France

la détention du policier a été prolongée

L’interpellation policière du policier, soupçonné d’avoir abattu deux personnes dimanche soir sur le Pont Neuf dans le 1er arrondissement de Paris, a été prolongée mardi 26 avril, a appris franceinfo auprès du parquet de Paris. L’officier a été interpellé par la police lundi après-midi pour “violences volontaires ayant entraîné sa mort sans intention d’y renoncer”.

La garde à vue a été décidée “notamment en raison de la gravité des conséquences du tir de l’intéressé et afin de vérifier précisément les conditions d’utilisation de son arme”. Au total, cinq policiers ont été entendus par l’Inspection nationale de la police (IGPN) dans le cadre d’une enquête pour refus d’obtempérer.
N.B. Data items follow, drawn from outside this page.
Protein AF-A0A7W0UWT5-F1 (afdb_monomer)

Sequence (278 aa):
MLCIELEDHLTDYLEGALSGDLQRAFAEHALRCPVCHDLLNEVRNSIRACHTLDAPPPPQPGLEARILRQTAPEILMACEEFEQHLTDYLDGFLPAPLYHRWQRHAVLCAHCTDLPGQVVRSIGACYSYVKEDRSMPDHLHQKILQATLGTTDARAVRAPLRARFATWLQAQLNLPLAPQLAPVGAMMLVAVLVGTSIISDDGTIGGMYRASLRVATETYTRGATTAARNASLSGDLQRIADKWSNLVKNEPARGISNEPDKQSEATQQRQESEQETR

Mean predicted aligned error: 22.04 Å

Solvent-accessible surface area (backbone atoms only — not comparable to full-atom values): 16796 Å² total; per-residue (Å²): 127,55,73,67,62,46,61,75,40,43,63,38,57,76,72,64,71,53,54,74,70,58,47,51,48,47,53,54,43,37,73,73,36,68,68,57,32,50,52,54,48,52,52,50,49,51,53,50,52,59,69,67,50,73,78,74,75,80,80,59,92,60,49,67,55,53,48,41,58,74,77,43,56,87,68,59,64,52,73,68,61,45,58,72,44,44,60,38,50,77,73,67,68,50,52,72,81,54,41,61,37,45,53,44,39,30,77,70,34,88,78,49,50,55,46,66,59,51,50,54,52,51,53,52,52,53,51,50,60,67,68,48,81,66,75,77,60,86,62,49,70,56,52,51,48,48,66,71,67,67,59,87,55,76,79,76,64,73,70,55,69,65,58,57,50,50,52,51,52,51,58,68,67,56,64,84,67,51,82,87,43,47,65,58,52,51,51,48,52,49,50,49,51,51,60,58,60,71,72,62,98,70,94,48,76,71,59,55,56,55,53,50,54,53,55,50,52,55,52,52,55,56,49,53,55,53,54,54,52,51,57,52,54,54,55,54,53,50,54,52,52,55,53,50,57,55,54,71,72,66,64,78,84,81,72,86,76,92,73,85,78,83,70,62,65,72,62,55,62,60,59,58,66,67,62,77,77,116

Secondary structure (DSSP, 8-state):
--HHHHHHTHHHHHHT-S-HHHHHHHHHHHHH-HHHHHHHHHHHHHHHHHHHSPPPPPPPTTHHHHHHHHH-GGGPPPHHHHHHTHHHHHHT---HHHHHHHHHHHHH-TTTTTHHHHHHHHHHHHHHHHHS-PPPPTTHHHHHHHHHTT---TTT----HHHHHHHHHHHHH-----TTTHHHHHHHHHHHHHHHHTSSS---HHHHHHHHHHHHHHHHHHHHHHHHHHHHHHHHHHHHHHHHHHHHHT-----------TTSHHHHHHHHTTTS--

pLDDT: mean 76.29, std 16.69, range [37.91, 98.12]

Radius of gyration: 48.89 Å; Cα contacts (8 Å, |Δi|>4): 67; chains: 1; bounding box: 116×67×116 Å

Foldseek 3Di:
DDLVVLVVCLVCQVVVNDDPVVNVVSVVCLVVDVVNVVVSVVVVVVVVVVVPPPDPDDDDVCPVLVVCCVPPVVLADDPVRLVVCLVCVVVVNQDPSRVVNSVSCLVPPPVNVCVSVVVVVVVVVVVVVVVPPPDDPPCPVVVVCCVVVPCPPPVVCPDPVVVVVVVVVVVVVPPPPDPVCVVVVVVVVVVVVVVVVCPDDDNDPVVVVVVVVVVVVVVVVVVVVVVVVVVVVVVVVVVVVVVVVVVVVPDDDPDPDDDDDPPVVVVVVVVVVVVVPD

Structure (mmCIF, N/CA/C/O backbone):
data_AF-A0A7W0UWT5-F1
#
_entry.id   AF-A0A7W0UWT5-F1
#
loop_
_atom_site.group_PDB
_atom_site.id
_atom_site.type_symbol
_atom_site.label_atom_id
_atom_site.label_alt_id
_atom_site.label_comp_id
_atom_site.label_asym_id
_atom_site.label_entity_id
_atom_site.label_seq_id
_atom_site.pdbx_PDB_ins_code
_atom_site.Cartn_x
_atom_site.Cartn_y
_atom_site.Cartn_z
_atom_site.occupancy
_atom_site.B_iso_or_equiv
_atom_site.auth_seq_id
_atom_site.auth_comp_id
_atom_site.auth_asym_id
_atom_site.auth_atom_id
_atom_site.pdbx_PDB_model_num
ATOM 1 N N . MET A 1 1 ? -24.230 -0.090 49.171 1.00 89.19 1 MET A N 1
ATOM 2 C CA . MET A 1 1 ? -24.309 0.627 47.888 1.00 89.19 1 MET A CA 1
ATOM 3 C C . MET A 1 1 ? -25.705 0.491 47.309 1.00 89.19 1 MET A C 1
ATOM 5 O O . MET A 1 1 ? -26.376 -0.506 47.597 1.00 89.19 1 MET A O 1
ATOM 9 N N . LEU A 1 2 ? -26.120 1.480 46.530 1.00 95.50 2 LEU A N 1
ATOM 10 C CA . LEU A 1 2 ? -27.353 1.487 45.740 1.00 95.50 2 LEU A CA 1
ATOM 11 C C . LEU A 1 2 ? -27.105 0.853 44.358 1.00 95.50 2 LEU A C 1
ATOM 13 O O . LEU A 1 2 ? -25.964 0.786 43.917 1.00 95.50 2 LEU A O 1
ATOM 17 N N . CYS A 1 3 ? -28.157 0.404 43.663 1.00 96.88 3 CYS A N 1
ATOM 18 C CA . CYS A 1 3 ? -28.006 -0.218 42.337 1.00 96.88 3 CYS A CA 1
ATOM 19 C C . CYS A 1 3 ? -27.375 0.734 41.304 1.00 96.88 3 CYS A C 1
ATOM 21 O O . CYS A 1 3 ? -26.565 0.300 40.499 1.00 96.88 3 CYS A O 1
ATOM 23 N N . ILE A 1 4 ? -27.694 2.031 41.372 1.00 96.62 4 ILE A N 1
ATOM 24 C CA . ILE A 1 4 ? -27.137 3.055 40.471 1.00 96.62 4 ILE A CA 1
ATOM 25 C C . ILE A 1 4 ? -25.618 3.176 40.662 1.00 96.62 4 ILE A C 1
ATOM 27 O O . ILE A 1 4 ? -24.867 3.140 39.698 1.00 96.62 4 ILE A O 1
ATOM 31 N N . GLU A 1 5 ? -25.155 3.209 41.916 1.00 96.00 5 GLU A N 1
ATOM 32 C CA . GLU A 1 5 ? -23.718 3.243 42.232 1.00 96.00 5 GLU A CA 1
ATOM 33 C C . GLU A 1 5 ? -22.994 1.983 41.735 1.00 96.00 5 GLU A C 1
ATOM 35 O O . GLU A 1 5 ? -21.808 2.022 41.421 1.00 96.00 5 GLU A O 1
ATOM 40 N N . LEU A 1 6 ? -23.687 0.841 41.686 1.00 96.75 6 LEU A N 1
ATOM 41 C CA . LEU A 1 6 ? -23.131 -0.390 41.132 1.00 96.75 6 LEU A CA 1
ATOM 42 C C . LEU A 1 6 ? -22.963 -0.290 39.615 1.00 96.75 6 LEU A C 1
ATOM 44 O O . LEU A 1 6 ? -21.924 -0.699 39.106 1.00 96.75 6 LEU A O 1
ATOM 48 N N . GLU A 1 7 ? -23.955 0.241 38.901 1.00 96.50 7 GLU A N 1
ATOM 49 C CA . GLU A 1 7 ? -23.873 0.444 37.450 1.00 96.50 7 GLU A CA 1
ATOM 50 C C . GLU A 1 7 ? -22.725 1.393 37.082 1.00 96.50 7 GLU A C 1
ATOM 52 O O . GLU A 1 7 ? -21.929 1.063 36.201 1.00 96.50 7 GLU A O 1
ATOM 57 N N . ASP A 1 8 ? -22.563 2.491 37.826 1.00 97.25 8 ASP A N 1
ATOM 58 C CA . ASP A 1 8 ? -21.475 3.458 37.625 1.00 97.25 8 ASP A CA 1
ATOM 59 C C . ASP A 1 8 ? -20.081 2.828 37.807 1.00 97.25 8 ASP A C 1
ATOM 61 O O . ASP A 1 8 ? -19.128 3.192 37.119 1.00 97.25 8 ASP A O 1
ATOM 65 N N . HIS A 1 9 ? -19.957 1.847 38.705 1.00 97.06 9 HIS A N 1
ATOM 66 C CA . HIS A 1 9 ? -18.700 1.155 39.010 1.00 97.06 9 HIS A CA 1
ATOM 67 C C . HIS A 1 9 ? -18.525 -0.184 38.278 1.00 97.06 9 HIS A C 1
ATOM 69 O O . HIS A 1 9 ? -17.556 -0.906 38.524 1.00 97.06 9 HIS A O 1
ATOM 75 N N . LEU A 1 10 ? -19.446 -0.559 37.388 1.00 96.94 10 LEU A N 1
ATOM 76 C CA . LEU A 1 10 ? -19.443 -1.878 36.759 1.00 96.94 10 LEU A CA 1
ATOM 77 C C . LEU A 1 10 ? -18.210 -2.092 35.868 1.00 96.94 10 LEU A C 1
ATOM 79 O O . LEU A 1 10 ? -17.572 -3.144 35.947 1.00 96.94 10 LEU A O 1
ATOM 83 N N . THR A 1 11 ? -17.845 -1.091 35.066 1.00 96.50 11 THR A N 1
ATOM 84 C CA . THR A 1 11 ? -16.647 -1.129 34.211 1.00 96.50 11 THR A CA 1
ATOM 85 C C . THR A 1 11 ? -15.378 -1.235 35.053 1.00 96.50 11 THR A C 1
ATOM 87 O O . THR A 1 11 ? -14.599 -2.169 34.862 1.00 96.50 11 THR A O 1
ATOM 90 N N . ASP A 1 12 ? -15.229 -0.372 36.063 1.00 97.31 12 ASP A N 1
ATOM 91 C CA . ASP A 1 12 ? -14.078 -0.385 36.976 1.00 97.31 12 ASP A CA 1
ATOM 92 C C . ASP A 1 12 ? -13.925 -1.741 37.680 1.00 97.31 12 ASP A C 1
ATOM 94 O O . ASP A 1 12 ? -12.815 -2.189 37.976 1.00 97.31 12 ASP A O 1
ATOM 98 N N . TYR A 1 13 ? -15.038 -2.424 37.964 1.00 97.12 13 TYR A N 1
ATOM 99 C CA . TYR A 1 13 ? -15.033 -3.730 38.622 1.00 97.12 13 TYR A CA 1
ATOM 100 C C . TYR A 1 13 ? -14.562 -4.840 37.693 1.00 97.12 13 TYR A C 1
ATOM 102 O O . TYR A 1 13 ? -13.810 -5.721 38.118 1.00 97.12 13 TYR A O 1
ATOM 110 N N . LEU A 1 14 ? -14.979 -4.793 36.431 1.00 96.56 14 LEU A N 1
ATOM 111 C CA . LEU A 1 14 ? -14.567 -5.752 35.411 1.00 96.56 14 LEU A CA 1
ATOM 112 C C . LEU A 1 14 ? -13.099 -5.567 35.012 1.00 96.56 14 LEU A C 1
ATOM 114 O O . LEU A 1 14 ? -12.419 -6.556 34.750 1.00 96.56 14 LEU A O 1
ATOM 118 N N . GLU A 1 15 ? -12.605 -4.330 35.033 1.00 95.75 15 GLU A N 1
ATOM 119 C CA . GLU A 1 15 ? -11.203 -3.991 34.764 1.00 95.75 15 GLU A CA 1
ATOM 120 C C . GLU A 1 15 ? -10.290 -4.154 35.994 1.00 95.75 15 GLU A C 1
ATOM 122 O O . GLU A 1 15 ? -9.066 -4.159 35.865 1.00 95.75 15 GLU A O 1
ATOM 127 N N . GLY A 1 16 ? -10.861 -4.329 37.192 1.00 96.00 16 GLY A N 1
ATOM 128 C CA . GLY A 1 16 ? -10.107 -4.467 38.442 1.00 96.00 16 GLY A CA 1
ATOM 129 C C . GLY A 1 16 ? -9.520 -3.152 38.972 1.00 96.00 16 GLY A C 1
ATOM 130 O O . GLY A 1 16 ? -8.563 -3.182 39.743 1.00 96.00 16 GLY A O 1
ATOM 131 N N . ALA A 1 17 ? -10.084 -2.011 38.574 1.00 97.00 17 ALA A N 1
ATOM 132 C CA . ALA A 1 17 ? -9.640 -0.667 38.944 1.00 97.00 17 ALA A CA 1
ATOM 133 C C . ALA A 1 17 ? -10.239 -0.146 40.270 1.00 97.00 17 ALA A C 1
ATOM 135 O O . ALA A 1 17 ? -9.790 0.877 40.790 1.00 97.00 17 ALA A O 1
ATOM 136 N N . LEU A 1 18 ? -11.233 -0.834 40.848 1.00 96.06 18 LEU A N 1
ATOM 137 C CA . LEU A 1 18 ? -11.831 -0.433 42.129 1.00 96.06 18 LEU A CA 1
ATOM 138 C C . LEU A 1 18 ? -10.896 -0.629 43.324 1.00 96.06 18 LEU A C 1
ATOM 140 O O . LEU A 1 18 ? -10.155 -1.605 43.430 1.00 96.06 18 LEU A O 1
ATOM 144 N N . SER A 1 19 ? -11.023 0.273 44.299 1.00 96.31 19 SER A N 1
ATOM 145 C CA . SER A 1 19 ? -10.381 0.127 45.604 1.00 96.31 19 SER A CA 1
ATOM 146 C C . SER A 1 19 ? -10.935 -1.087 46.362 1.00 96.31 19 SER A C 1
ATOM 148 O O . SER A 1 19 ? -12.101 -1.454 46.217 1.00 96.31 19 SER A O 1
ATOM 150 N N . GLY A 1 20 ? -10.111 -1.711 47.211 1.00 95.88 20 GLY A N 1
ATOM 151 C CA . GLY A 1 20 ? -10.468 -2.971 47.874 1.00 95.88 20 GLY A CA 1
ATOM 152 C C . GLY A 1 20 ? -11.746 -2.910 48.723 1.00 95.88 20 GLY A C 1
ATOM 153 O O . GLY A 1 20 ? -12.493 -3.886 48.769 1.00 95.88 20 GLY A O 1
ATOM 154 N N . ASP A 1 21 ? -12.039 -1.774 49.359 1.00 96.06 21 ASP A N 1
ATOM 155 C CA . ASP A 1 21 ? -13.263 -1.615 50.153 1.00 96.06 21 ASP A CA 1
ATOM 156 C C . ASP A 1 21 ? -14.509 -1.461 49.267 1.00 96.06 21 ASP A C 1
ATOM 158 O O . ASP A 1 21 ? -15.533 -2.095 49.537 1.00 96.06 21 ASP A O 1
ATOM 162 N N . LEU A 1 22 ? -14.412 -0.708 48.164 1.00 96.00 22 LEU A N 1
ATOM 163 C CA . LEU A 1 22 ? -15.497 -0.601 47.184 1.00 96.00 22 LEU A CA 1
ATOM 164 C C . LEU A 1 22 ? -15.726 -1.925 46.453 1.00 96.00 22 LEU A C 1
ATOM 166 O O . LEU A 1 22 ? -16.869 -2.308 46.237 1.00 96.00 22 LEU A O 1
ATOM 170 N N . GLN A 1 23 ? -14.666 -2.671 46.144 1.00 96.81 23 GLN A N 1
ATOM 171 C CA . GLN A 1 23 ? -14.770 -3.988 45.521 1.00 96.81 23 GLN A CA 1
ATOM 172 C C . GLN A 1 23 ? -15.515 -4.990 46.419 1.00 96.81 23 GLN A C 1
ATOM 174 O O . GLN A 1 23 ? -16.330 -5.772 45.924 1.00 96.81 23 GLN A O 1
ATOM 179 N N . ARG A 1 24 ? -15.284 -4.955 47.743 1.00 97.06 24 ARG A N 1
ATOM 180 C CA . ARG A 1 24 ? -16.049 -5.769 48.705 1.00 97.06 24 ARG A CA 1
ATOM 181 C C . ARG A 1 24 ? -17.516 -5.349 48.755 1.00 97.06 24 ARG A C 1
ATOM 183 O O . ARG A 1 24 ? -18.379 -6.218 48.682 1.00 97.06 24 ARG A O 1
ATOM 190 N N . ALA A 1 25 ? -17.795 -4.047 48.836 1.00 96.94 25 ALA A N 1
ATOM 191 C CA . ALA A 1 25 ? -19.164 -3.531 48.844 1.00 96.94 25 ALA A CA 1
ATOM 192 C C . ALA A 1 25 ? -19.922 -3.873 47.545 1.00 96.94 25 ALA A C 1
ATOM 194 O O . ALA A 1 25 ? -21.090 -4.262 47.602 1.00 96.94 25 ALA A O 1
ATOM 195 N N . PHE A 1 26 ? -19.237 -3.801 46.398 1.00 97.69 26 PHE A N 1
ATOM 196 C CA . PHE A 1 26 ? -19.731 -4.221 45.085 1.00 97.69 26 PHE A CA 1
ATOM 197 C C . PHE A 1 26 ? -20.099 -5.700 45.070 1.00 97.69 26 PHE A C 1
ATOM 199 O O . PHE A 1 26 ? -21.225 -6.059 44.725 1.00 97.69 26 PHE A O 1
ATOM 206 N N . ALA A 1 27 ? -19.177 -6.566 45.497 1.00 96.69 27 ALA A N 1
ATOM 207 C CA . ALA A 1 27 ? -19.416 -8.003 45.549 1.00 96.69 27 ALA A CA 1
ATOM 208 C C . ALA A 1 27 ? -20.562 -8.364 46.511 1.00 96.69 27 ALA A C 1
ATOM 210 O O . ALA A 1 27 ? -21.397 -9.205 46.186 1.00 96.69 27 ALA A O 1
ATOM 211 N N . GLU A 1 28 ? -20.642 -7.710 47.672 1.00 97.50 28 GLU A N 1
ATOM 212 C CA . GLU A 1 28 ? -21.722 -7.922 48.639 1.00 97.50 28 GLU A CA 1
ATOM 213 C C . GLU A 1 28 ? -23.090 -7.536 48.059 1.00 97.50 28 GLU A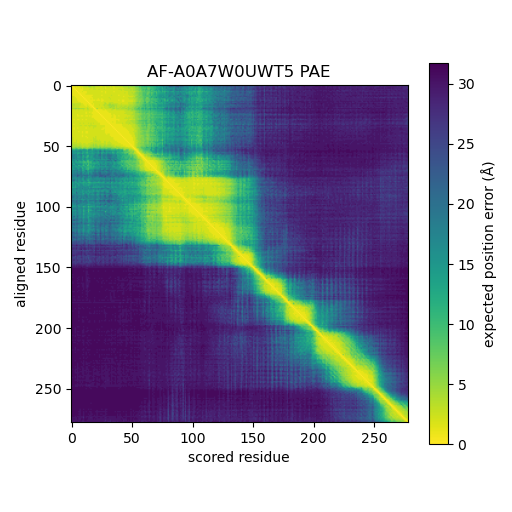 C 1
ATOM 215 O O . GLU A 1 28 ? -24.057 -8.283 48.215 1.00 97.50 28 GLU A O 1
ATOM 220 N N . HIS A 1 29 ? -23.183 -6.404 47.354 1.00 97.25 29 HIS A N 1
ATOM 221 C CA . HIS A 1 29 ? -24.426 -5.994 46.703 1.00 97.25 29 HIS A CA 1
ATOM 222 C C . HIS A 1 29 ? -24.794 -6.924 45.545 1.00 97.25 29 HIS A C 1
ATOM 224 O O . HIS A 1 29 ? -25.940 -7.362 45.473 1.00 97.25 29 HIS A O 1
ATOM 230 N N . ALA A 1 30 ? -23.838 -7.273 44.680 1.00 97.12 30 ALA A N 1
ATOM 231 C CA . ALA A 1 30 ? -24.062 -8.191 43.565 1.00 97.12 30 ALA A CA 1
ATOM 232 C C . ALA A 1 30 ? -24.526 -9.583 44.032 1.00 97.12 30 ALA A C 1
ATOM 234 O O . ALA A 1 30 ? -25.216 -10.264 43.291 1.00 97.12 30 ALA A O 1
ATOM 235 N N . LEU A 1 31 ? -24.192 -10.013 45.254 1.00 96.56 31 LEU A N 1
ATOM 236 C CA . LEU A 1 31 ? -24.703 -11.266 45.828 1.00 96.56 31 LEU A CA 1
ATOM 237 C C . LEU A 1 31 ? -26.079 -11.123 46.496 1.00 96.56 31 LEU A C 1
ATOM 239 O O . LEU A 1 31 ? -26.802 -12.110 46.621 1.00 96.56 31 LEU A O 1
ATOM 243 N N . ARG A 1 32 ? -26.448 -9.921 46.955 1.00 97.75 32 ARG A N 1
ATOM 244 C CA . ARG A 1 32 ? -27.739 -9.659 47.619 1.00 97.75 32 ARG A CA 1
ATOM 245 C C . ARG A 1 32 ? -28.850 -9.255 46.654 1.00 97.75 32 ARG A C 1
ATOM 247 O O . ARG A 1 32 ? -30.013 -9.537 46.929 1.00 97.75 32 ARG A O 1
ATOM 254 N N . CYS A 1 33 ? -28.510 -8.570 45.566 1.00 98.12 33 CYS A N 1
ATOM 255 C CA . CYS A 1 33 ? -29.458 -8.043 44.593 1.00 98.12 33 CYS A CA 1
ATOM 256 C C . CYS A 1 33 ? -29.471 -8.928 43.333 1.00 98.12 33 CYS A C 1
ATOM 258 O O . CYS A 1 33 ? -28.491 -8.910 42.587 1.00 98.12 33 CYS A O 1
ATOM 260 N N . PRO A 1 34 ? -30.561 -9.671 43.050 1.00 97.31 34 PRO A N 1
ATOM 261 C CA . PRO A 1 34 ? -30.619 -10.560 41.888 1.00 97.31 34 PRO A CA 1
ATOM 262 C C . PRO A 1 34 ? -30.523 -9.798 40.559 1.00 97.31 34 PRO A C 1
ATOM 264 O O . PRO A 1 34 ? -29.877 -10.265 39.634 1.00 97.31 34 PRO A O 1
ATOM 267 N N . VAL A 1 35 ? -31.074 -8.582 40.483 1.00 97.62 35 VAL A N 1
ATOM 268 C CA . VAL A 1 35 ? -31.029 -7.760 39.260 1.00 97.62 35 VAL A CA 1
ATOM 269 C C . VAL A 1 35 ? -29.590 -7.381 38.900 1.00 97.62 35 VAL A C 1
ATOM 271 O O . VAL A 1 35 ? -29.155 -7.571 37.768 1.00 97.62 35 VAL A O 1
ATOM 274 N N . CYS A 1 36 ? -28.821 -6.888 39.873 1.00 97.56 36 CYS A N 1
ATOM 275 C CA . CYS A 1 36 ? -27.424 -6.517 39.645 1.00 97.56 36 CYS A CA 1
ATOM 276 C C . CYS A 1 36 ? -26.526 -7.743 39.432 1.00 97.56 36 CYS A C 1
ATOM 278 O O . CYS A 1 36 ? -25.539 -7.661 38.702 1.00 97.56 36 CYS A O 1
ATOM 280 N N . HIS A 1 37 ? -26.865 -8.880 40.048 1.00 97.75 37 HIS A N 1
ATOM 281 C CA . HIS A 1 37 ? -26.201 -10.154 39.787 1.00 97.75 37 HIS A CA 1
ATOM 282 C C . HIS A 1 37 ? -26.355 -10.582 38.324 1.00 97.75 37 HIS A C 1
ATOM 284 O O . HIS A 1 37 ? -25.374 -10.953 37.676 1.00 97.75 37 HIS A O 1
ATOM 290 N N . ASP A 1 38 ? -27.582 -10.518 37.808 1.00 98.12 38 ASP A N 1
ATOM 291 C CA . ASP A 1 38 ? -27.903 -10.920 36.444 1.00 98.12 38 ASP A CA 1
ATOM 292 C C . ASP A 1 38 ? -27.227 -9.987 35.435 1.00 98.12 38 ASP A C 1
ATOM 294 O O . ASP A 1 38 ? -26.519 -10.477 34.557 1.00 98.12 38 ASP A O 1
ATOM 298 N N . LEU A 1 39 ? -27.291 -8.667 35.649 1.00 97.38 39 LEU A N 1
ATOM 299 C CA . LEU A 1 39 ? -26.563 -7.679 34.843 1.00 97.38 39 LEU A CA 1
ATOM 300 C C . LEU A 1 39 ? -25.055 -7.974 34.795 1.00 97.38 39 LEU A C 1
ATOM 302 O O . LEU A 1 39 ? -24.446 -8.019 33.725 1.00 97.38 39 LEU A O 1
ATOM 306 N N . LEU A 1 40 ? -24.434 -8.216 35.954 1.00 97.44 40 LEU A N 1
ATOM 307 C CA . LEU A 1 40 ? -23.009 -8.533 36.031 1.00 97.44 40 LEU A CA 1
ATOM 308 C C . LEU A 1 40 ? -22.667 -9.808 35.246 1.00 97.44 40 LEU A C 1
ATOM 310 O O . LEU A 1 40 ? -21.617 -9.883 34.602 1.00 97.44 40 LEU A O 1
ATOM 314 N N . ASN A 1 41 ? -23.535 -10.818 35.290 1.00 97.50 41 ASN A N 1
ATOM 315 C CA . ASN A 1 41 ? -23.340 -12.052 34.538 1.00 97.50 41 ASN A CA 1
ATOM 316 C C . ASN A 1 41 ? -23.554 -11.861 33.037 1.00 97.50 41 ASN A C 1
ATOM 318 O O . ASN A 1 41 ? -22.769 -12.396 32.257 1.00 97.50 41 ASN A O 1
ATOM 322 N N . GLU A 1 42 ? -24.550 -11.084 32.619 1.00 97.88 42 GLU A N 1
ATOM 323 C CA . GLU A 1 42 ? -24.783 -10.743 31.213 1.00 97.88 42 GLU A CA 1
ATOM 324 C C . GLU A 1 42 ? -23.578 -10.023 30.603 1.00 97.88 42 GLU A C 1
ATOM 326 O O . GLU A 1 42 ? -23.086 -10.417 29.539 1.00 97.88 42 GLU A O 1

Sur place, un chauffeur de taxi, qui dit avoir été témoin de toute la scène, a indiqué que les policiers étaient en position de légitime défense.

Le parquet de Paris a ouvert une enquête pour “tentative de meurtre avec préméditation d’une autorité publique” sur les passagers du véhicule et l’a confiée à la 2ème DPJ, mais a également ouvert une enquête pour “violences volontaires ayant entraîné la mort sans intention de a donné » et saisi l’IGPN concernant le tir sur un policier, comme l’exige la loi, car la police enquête à chaque fois qu’un policier utilise son arme de service. “Des recherches techniques et scientifiques ont également été demandées afin de révéler les circonstances entourant les tirs qui ont entraîné la mort et des blessures des passagers du véhicule”, a ajouté le parquet.

Dimanche soir, vers 23h45, un équipage de cinq policiers a voulu contrôler un véhicule qu’ils jugeaient “suspect”, a appris franceinfo de source policière. Ce véhicule, dont les avertissements étaient inclus, était garé dans le mauvais sens du quai des Orfèvres sur l’Ile de la Cité. La police a suspecté un trafic de drogue et s’est rendue à la voiture pour contrôler les passagers. Ils se sont installés de part et d’autre de la Volkswagen Polo gris foncé, mais “le véhicule a démarré, puis s’est précipité sur l’un des employés, qui s’est éloigné pour l’éviter”, a précisé la source.

L’un des employés, âgé de 24 ans et équipé d’un fusil d’assaut G36, a alors ouvert le feu sur le véhicule, qui se dirigeait en direction du Pont-Neuf et du quai du Louvre, de l’autre côté de la Seine. . Selon les premiers éléments de l’enquête, il aurait utilisé “une dizaine de balles” tirées à travers le pare-brise. Ces coups ont arrêté la voiture. La voiture termine sa course sur le Pont-Neuf.

Les trois personnes à bord du véhicule ont été blessées et ont subi au total “cinq ou six coups”, selon les premières constatations. Lorsque les pompiers et Samuto sont arrivés sur les lieux vers minuit, le conducteur était « inerte » au volant, le passager avant était allongé par terre à droite de la voiture, et le passager arrière, blessé à la main droite, était assis sur le pont loin des autres. Il est inconnu de la police.

Le conducteur et le passager avant ne peuvent pas être réanimés, comme l’ont confirmé le parquet de Paris à franceinfo et France Télévisions. Ils avaient 25 et 31 ans. Le passager à l’arrière, un Français de 42 ans, a été transporté à l’hôpital de la Salpêtrière, où il devait être opéré, selon une source proche, mais le parquet a indiqué lundi que son pronostic vital n’était pas justifié.

Les enquêteurs sont arrivés sur les lieux à 1 h du matin dimanche soir et ont commencé leurs conclusions. Selon une source proche, la mitrailleuse a été scellée, les policiers ont été désarmés, le tireur a fait l’objet d’un dépistage de drogue et d’alcool selon les exigences de la procédure, tous ont été examinés puis tous ont été conduits à l’IGPN avant 5 heures du matin. A entendre lundi matin.